Abbas. I have publicly condemned terrorist acts, Mr. President, and I can do no more than that —

Prez. You can initiate measures against Hamas and its agents.

Abbas. To do that, in the absence of a concrete Israeli concession on the road-map agenda, is the equivalent of suicide — for me, and for the cause of the moderates in Palestine.

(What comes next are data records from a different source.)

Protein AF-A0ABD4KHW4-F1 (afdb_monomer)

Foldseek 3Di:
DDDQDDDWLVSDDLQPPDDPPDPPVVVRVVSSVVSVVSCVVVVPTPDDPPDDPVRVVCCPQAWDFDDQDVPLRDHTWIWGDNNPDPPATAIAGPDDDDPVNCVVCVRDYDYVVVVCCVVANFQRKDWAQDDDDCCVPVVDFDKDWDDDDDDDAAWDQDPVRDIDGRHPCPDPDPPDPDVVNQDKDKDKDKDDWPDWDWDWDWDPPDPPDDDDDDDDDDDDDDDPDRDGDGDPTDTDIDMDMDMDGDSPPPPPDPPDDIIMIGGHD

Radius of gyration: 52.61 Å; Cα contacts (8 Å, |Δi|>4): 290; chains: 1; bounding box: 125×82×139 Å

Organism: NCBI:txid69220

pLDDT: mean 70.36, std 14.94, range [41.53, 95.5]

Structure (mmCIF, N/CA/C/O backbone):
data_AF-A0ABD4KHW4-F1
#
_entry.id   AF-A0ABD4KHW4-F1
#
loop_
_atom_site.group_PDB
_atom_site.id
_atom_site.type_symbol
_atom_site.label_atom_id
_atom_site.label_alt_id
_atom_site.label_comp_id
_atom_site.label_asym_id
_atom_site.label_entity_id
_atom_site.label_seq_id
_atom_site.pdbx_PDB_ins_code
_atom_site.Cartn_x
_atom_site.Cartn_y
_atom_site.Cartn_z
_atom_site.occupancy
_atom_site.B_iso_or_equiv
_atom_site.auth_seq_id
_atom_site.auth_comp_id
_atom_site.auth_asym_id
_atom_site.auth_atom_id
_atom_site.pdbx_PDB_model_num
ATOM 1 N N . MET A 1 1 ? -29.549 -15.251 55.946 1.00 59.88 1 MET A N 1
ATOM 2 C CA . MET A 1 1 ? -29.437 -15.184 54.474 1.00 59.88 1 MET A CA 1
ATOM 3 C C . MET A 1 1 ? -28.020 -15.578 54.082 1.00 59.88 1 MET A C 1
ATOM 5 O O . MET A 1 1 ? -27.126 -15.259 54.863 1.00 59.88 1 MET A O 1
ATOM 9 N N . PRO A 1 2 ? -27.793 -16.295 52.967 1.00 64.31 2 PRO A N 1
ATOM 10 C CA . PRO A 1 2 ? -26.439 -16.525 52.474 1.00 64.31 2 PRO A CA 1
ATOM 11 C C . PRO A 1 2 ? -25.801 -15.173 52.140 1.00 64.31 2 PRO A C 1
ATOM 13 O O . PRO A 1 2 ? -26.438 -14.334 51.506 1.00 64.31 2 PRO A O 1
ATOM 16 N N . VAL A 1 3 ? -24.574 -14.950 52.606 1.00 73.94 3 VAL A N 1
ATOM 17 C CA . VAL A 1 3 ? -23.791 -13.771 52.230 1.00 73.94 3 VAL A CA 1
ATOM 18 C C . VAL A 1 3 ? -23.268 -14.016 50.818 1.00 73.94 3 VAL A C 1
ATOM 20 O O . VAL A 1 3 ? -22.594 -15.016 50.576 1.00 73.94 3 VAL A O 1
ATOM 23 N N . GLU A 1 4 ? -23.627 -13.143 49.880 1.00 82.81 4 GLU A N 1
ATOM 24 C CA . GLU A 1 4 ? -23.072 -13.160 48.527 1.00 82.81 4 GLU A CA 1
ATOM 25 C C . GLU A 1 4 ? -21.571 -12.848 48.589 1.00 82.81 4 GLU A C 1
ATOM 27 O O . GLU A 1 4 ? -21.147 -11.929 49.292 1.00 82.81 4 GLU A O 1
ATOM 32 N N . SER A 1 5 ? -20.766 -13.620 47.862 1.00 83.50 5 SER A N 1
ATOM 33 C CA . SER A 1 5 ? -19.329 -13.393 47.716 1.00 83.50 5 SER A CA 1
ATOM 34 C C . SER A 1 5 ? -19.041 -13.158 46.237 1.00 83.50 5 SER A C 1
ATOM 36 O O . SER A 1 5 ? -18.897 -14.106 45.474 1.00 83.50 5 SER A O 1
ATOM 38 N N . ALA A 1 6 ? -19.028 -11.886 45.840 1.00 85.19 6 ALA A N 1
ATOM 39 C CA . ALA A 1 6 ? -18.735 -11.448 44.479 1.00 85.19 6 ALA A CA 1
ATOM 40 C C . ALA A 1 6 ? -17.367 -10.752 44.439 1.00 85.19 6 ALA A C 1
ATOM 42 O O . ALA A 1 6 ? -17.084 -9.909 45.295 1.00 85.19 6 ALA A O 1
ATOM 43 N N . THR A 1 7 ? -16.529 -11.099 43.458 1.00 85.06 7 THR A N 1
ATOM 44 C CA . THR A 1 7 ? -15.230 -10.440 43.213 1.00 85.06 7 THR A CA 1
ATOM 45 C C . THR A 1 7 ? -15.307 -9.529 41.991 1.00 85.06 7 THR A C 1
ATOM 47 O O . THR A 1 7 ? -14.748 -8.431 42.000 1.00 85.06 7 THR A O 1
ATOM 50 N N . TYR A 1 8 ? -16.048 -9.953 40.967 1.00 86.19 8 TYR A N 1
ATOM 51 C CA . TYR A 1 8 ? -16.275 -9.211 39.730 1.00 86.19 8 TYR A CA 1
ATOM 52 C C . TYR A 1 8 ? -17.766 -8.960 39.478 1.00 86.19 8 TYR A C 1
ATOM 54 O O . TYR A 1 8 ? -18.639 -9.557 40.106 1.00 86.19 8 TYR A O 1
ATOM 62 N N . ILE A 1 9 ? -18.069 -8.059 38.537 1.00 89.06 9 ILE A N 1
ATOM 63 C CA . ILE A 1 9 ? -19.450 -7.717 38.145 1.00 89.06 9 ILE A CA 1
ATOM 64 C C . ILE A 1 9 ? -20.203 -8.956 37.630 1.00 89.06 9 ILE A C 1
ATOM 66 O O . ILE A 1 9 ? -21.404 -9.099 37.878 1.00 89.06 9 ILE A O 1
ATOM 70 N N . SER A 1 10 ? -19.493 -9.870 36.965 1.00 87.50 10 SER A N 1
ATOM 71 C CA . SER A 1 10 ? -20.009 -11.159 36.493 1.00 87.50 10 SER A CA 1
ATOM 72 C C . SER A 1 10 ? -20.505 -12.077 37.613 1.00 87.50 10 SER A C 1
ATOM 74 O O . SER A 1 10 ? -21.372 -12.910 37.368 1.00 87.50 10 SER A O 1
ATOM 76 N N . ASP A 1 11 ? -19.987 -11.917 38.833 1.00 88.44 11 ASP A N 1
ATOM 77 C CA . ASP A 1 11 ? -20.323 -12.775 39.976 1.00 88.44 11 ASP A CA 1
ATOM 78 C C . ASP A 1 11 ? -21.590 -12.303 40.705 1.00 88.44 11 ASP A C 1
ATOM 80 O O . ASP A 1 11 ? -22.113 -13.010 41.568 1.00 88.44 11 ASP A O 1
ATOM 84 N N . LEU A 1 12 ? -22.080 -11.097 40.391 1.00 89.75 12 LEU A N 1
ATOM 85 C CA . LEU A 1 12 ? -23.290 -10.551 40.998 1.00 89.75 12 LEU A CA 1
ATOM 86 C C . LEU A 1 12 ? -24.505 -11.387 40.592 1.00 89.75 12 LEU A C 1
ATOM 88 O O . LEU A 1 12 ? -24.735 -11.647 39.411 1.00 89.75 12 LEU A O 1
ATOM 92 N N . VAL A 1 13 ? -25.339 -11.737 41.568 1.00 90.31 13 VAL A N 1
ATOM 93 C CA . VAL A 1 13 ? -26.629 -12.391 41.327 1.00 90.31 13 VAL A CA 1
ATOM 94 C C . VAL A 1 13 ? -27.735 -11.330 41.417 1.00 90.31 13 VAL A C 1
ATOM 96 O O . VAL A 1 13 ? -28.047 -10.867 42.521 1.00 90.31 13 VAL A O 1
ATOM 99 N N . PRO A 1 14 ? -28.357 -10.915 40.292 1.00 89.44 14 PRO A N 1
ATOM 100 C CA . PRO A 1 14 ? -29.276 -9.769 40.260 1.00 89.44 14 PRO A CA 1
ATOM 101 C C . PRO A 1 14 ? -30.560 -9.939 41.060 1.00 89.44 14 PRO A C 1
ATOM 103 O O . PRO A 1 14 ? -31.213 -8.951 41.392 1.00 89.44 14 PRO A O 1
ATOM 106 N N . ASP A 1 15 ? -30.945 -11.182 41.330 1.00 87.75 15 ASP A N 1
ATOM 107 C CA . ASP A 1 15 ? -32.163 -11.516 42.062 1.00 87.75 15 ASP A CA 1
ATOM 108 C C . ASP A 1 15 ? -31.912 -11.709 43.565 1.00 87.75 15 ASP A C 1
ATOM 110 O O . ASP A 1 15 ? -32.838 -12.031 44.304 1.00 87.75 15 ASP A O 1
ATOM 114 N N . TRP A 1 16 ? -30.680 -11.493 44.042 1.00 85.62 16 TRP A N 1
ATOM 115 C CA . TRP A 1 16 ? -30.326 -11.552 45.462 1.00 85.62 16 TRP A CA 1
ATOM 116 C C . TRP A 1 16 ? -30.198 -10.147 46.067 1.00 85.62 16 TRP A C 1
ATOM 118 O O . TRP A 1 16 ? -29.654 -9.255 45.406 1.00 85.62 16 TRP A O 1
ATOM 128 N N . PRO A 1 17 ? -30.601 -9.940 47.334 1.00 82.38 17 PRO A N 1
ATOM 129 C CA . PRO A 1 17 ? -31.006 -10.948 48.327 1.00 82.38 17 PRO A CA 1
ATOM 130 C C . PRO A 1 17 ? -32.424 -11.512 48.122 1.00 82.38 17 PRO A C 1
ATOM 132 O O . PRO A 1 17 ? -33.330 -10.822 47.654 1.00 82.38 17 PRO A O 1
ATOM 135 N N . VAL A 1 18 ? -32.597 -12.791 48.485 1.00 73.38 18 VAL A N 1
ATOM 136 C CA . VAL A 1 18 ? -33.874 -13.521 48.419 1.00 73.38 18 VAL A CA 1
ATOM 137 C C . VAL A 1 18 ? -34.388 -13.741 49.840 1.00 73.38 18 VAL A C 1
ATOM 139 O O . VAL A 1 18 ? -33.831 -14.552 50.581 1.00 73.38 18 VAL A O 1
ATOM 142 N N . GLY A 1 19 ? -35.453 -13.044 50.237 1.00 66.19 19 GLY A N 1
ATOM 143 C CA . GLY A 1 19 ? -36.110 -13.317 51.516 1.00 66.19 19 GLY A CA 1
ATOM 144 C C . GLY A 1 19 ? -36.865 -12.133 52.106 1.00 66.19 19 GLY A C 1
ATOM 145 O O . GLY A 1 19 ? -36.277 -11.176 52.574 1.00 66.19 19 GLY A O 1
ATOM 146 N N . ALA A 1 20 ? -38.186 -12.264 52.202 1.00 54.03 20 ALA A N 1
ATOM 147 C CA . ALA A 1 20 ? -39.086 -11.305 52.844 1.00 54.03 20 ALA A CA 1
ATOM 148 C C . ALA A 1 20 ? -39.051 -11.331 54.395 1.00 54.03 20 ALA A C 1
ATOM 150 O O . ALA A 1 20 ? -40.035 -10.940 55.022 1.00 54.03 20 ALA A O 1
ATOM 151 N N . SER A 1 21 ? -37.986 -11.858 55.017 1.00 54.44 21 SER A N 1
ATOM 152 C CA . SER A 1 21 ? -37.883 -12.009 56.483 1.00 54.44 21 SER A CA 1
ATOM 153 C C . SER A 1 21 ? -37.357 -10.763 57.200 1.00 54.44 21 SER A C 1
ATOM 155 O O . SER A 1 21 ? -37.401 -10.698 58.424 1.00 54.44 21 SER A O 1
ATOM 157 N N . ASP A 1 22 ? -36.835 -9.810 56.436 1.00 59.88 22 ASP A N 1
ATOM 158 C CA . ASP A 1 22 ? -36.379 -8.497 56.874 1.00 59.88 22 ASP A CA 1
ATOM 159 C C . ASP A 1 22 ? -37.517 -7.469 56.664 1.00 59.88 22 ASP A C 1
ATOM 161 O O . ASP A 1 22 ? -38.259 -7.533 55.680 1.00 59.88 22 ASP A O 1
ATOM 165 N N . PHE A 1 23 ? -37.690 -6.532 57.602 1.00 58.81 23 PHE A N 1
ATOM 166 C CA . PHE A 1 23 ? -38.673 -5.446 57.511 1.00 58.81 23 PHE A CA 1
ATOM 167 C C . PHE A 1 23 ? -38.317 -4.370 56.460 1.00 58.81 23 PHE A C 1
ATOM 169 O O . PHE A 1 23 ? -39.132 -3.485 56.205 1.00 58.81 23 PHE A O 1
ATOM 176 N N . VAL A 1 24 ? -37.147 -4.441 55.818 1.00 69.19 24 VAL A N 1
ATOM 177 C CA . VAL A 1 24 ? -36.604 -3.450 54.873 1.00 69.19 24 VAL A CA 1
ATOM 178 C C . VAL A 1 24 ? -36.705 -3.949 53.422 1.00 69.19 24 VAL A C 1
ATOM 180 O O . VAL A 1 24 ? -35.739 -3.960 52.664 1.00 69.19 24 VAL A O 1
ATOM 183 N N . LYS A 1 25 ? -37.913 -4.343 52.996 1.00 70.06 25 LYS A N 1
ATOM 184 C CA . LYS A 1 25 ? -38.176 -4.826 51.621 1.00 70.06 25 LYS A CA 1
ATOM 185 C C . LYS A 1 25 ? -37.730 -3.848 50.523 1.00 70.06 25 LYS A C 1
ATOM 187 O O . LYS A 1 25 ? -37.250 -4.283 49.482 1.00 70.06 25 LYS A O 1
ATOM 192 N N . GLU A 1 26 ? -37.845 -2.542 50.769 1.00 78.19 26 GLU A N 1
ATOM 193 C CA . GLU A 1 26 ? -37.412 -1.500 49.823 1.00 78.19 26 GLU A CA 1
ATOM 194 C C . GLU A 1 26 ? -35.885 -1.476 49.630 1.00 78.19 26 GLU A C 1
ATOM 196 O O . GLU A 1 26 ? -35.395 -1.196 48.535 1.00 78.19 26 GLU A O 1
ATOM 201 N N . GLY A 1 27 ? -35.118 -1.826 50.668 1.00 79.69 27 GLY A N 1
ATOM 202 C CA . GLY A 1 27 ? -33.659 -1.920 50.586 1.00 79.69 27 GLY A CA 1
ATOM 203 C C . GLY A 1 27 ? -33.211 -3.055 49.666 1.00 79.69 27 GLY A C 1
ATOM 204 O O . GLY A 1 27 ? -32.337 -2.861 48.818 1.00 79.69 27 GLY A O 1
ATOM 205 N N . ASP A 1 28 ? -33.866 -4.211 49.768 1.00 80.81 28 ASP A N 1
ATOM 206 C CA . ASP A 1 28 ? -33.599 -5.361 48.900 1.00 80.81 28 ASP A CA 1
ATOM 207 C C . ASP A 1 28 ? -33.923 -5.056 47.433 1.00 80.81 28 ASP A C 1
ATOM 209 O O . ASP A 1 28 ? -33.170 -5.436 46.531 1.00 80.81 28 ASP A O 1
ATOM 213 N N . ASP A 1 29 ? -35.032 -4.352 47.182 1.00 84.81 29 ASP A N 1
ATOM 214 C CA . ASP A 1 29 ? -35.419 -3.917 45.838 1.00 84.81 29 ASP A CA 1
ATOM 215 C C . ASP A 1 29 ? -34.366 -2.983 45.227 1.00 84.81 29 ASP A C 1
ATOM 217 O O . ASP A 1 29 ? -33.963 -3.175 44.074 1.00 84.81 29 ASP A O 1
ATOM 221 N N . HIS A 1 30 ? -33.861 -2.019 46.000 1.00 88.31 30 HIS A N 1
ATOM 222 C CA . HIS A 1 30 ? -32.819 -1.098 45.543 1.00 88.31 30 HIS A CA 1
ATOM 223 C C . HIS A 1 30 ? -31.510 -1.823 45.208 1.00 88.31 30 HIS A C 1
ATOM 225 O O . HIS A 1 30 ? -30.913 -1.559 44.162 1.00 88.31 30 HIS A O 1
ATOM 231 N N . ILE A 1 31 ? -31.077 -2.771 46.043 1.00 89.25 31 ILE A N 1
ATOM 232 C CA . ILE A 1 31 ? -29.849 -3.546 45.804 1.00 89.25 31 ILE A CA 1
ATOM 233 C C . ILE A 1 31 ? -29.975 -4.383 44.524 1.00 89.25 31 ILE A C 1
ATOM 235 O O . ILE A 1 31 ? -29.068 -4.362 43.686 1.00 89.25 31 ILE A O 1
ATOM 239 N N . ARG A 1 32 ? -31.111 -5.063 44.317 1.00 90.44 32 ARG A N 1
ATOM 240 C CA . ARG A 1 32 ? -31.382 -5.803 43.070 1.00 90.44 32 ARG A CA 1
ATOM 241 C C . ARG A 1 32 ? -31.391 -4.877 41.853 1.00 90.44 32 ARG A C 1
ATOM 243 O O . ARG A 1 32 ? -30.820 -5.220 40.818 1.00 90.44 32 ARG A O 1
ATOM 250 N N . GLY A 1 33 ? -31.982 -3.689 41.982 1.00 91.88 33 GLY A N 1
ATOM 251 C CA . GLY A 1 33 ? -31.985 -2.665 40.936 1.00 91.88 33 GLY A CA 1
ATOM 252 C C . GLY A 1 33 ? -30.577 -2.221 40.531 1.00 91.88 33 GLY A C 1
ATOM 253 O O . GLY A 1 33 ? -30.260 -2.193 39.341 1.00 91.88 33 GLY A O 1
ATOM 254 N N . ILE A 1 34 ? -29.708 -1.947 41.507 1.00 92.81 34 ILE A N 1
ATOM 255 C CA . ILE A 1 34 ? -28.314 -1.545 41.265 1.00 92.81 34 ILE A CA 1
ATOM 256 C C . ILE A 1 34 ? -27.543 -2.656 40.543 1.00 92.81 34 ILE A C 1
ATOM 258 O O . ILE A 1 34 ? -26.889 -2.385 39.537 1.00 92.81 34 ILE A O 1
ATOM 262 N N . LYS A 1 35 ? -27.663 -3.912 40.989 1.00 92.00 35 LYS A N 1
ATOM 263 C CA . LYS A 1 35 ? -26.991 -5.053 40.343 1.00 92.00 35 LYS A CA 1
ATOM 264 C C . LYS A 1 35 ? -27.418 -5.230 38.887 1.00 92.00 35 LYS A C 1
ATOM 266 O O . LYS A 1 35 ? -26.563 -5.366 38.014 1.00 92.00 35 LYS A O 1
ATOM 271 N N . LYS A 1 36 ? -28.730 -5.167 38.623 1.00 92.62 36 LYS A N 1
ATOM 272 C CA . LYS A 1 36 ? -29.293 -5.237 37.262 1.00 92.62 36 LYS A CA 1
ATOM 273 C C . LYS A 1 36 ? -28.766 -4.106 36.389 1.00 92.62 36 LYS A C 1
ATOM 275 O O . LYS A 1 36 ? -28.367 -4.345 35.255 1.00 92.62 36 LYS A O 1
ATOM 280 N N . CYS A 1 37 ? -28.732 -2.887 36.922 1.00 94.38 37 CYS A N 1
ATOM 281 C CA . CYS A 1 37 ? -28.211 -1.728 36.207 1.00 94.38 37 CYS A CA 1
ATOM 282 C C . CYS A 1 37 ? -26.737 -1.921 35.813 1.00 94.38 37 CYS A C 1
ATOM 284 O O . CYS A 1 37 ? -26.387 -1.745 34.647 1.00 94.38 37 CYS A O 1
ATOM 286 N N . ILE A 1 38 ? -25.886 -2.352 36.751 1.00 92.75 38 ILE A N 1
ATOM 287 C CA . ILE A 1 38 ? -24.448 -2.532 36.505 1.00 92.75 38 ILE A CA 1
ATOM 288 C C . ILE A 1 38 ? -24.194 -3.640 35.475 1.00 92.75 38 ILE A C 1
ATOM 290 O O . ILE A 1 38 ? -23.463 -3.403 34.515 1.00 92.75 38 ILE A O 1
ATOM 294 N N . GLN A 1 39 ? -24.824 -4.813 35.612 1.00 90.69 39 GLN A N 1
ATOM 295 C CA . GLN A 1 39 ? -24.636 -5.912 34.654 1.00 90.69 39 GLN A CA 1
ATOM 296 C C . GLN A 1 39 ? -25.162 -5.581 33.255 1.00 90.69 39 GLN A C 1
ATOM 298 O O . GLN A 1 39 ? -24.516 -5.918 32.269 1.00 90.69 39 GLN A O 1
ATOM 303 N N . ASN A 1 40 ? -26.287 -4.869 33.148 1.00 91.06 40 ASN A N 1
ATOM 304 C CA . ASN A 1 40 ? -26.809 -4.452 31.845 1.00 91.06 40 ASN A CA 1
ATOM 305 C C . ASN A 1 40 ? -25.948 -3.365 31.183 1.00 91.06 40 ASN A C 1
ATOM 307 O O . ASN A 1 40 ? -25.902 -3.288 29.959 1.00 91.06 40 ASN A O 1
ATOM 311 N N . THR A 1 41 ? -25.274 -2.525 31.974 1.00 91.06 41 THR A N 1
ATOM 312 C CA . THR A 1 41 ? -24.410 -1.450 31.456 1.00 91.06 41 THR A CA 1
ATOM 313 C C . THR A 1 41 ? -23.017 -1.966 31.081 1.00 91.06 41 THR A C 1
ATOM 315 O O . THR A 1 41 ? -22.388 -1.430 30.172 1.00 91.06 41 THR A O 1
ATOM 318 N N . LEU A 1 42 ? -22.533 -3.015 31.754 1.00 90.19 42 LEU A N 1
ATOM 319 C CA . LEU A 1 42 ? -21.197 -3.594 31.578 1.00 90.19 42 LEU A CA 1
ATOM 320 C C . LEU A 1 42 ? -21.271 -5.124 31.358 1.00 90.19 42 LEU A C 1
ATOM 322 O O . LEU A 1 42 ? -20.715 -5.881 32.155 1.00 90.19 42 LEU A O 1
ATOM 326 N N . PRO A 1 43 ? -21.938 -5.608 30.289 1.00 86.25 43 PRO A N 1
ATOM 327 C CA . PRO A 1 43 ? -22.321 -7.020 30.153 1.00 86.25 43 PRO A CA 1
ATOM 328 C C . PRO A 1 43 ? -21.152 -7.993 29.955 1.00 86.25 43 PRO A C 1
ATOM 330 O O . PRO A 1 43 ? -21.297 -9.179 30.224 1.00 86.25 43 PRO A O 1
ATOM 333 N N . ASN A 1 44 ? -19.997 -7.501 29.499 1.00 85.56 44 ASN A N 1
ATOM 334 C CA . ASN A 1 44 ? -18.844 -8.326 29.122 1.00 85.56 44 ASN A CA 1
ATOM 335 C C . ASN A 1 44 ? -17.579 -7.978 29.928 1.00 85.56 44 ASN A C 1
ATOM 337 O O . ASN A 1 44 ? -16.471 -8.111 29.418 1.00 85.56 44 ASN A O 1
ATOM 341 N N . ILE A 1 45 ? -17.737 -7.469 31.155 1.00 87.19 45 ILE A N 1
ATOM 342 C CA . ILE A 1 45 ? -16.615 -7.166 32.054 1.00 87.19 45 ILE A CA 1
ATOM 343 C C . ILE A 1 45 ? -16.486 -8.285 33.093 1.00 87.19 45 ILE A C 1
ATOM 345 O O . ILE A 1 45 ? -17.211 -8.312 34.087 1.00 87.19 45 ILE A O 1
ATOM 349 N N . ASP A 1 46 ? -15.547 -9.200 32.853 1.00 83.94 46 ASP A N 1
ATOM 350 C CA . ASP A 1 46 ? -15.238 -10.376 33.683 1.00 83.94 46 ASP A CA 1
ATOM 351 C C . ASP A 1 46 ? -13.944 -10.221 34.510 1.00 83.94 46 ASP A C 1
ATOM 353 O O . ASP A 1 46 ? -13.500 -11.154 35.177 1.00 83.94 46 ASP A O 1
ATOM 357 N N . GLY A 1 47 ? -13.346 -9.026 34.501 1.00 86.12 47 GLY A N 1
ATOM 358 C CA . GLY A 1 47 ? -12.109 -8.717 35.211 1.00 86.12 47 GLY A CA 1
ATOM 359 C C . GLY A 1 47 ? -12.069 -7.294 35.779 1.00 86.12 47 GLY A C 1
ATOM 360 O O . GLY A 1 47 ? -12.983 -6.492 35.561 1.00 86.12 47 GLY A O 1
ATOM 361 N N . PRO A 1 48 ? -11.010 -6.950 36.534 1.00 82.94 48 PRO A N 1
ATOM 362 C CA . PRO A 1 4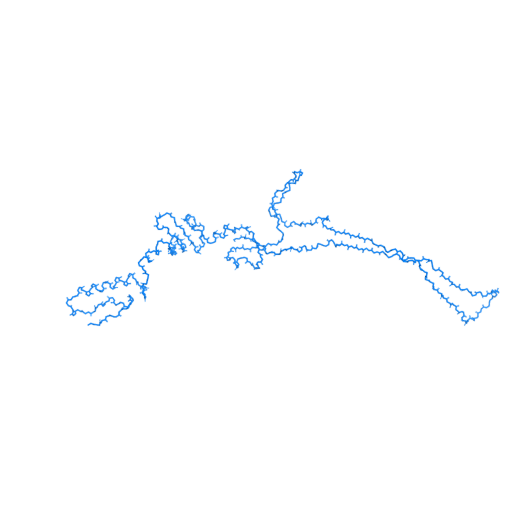8 ? -10.881 -5.631 37.134 1.00 82.94 48 PRO A CA 1
ATOM 363 C C . PRO A 1 48 ? -10.656 -4.560 36.059 1.00 82.94 48 PRO A C 1
ATOM 365 O O . PRO A 1 48 ? -9.720 -4.644 35.263 1.00 82.94 48 PRO A O 1
ATOM 368 N N . VAL A 1 49 ? -11.472 -3.505 36.085 1.00 84.75 49 VAL A N 1
ATOM 369 C CA . VAL A 1 49 ? -11.247 -2.305 35.269 1.00 84.75 49 VAL A CA 1
ATOM 370 C C . VAL A 1 49 ? -10.149 -1.474 35.934 1.00 84.75 49 VAL A C 1
ATOM 372 O O . VAL A 1 49 ? -10.400 -0.718 36.867 1.00 84.75 49 VAL A O 1
ATOM 375 N N . THR A 1 50 ? -8.907 -1.651 35.482 1.00 87.88 50 THR A N 1
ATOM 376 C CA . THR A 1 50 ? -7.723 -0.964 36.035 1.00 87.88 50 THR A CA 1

Prez. Yes. Well, you have to look at it from our point of view also. As long as terrorists are striking at Israeli citizens there is no way we can pressure Sharon into going the next step on . . . on regional peace. But I am looking forward to our personal meeting next month.

Abbas. Thank you for telephoning me, Mr. President.

The president confers with his three advisers. They have all listened in. He nods his head, yes, yes, but they aren’t sure he is listening. The president is thinking. Then, with some resignation in his voice, “Okay, let’s go with Sharon. . . .”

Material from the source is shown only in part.